#### [Work to complete]
Go through the records and copy each line where the string "kinase" occurs.

Entries taken from a collection:
# # # #

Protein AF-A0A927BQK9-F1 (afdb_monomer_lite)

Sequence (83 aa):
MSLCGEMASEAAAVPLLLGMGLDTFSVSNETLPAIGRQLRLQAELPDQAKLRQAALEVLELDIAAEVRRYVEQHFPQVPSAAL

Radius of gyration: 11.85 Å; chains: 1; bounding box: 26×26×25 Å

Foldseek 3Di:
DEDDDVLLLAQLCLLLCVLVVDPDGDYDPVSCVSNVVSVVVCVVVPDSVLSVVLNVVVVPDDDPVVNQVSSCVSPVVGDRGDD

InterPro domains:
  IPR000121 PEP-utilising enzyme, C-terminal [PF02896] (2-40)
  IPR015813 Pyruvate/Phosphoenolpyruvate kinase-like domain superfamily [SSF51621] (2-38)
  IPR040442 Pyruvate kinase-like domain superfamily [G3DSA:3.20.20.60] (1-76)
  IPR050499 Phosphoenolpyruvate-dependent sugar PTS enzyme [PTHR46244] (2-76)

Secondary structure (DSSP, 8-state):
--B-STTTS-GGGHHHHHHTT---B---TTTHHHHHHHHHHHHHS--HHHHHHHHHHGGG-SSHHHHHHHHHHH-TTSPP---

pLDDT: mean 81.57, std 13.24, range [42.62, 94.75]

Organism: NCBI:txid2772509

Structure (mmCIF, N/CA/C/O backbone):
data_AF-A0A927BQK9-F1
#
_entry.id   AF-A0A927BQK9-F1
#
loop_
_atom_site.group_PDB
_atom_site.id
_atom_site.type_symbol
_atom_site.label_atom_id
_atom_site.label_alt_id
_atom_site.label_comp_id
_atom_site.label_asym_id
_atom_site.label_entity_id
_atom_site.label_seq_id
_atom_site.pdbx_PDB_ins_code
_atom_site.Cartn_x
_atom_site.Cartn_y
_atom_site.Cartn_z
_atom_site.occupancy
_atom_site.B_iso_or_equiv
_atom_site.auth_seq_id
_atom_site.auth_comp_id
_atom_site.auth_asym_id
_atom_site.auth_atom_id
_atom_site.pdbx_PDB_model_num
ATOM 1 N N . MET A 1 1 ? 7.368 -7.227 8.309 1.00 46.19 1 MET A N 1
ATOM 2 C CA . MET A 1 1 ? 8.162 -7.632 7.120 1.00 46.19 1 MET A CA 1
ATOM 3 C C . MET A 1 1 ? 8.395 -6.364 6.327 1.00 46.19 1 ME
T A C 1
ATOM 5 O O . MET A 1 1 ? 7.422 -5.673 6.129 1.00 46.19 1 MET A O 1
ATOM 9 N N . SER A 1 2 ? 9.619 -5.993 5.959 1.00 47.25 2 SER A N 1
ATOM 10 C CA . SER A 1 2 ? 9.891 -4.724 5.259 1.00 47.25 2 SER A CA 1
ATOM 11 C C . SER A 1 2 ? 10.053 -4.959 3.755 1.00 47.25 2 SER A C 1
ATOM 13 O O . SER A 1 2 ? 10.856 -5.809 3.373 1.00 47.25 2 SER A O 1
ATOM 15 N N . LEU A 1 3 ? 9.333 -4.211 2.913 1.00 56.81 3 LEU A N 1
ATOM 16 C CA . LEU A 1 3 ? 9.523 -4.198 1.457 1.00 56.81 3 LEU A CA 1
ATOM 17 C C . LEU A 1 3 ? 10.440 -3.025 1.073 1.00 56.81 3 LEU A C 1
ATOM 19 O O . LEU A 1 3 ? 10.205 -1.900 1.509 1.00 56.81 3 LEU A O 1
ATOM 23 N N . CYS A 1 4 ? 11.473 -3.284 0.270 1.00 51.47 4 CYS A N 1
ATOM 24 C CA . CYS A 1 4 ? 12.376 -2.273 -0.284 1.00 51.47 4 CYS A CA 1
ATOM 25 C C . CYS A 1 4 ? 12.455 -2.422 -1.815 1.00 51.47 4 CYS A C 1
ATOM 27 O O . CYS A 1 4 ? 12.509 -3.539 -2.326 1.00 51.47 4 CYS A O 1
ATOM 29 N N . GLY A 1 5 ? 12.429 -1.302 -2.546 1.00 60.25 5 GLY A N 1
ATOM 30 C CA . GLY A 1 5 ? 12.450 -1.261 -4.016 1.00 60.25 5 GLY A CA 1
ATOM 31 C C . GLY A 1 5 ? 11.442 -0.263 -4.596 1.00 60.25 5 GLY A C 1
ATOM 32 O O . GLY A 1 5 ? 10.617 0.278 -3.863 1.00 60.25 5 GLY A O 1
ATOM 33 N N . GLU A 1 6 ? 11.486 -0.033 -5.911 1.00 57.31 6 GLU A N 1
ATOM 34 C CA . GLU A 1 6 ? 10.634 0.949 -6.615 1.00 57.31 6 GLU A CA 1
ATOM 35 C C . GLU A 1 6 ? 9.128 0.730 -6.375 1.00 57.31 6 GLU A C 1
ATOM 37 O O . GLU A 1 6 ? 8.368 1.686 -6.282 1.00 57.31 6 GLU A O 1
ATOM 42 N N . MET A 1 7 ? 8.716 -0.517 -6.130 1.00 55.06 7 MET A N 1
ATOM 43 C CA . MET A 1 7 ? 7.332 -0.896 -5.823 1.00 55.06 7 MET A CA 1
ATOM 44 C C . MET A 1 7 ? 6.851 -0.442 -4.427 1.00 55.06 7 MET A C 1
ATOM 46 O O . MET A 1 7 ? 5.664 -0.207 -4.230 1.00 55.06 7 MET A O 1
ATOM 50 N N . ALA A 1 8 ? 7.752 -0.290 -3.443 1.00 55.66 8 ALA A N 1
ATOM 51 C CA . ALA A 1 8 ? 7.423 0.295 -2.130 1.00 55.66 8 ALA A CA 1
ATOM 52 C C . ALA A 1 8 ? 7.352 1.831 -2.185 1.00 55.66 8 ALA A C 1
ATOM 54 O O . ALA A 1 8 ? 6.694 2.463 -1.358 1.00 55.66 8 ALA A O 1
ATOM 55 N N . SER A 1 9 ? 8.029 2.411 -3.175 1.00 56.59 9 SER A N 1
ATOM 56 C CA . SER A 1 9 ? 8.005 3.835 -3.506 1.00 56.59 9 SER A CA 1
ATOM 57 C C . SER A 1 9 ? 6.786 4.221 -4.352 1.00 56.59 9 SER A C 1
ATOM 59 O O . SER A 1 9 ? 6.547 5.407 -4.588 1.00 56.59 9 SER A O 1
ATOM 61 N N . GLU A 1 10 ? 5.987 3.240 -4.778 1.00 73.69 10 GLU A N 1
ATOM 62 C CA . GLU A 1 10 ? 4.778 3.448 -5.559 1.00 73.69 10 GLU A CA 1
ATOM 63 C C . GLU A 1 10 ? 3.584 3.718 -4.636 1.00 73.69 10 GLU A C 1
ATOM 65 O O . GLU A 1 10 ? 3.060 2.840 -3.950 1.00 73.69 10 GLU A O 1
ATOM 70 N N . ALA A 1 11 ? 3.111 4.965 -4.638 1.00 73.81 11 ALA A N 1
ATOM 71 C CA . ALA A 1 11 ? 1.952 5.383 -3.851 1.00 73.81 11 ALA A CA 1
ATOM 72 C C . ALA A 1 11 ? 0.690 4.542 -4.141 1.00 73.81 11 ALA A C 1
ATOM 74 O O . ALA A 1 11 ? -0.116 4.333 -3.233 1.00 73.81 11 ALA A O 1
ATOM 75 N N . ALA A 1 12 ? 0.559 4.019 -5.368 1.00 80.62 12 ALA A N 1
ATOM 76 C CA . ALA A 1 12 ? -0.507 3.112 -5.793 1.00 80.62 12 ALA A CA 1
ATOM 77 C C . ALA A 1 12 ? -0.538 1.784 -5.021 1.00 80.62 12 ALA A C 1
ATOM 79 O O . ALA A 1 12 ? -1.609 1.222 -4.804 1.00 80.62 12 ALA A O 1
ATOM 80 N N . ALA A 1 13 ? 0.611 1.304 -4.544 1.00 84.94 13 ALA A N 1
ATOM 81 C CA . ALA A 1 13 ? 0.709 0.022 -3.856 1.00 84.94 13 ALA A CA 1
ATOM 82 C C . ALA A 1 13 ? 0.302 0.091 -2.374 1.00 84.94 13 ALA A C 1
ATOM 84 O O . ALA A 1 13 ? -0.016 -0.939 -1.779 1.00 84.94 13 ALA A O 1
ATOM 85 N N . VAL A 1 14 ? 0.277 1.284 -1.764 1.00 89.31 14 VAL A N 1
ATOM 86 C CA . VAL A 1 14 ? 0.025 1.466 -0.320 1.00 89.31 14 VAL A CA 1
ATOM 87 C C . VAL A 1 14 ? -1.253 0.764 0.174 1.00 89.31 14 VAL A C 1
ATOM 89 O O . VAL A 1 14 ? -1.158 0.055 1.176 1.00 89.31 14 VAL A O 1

# # # #

#### [Result for this task]
  IPR015813 Pyruvate/Phosphoenolpyruvate kinase-like domain superfamily [SSF51621] (2-38)
  IPR040442 Pyruvate kinase-like domain superfamily [G3DSA:3.20.20.60] (1-76)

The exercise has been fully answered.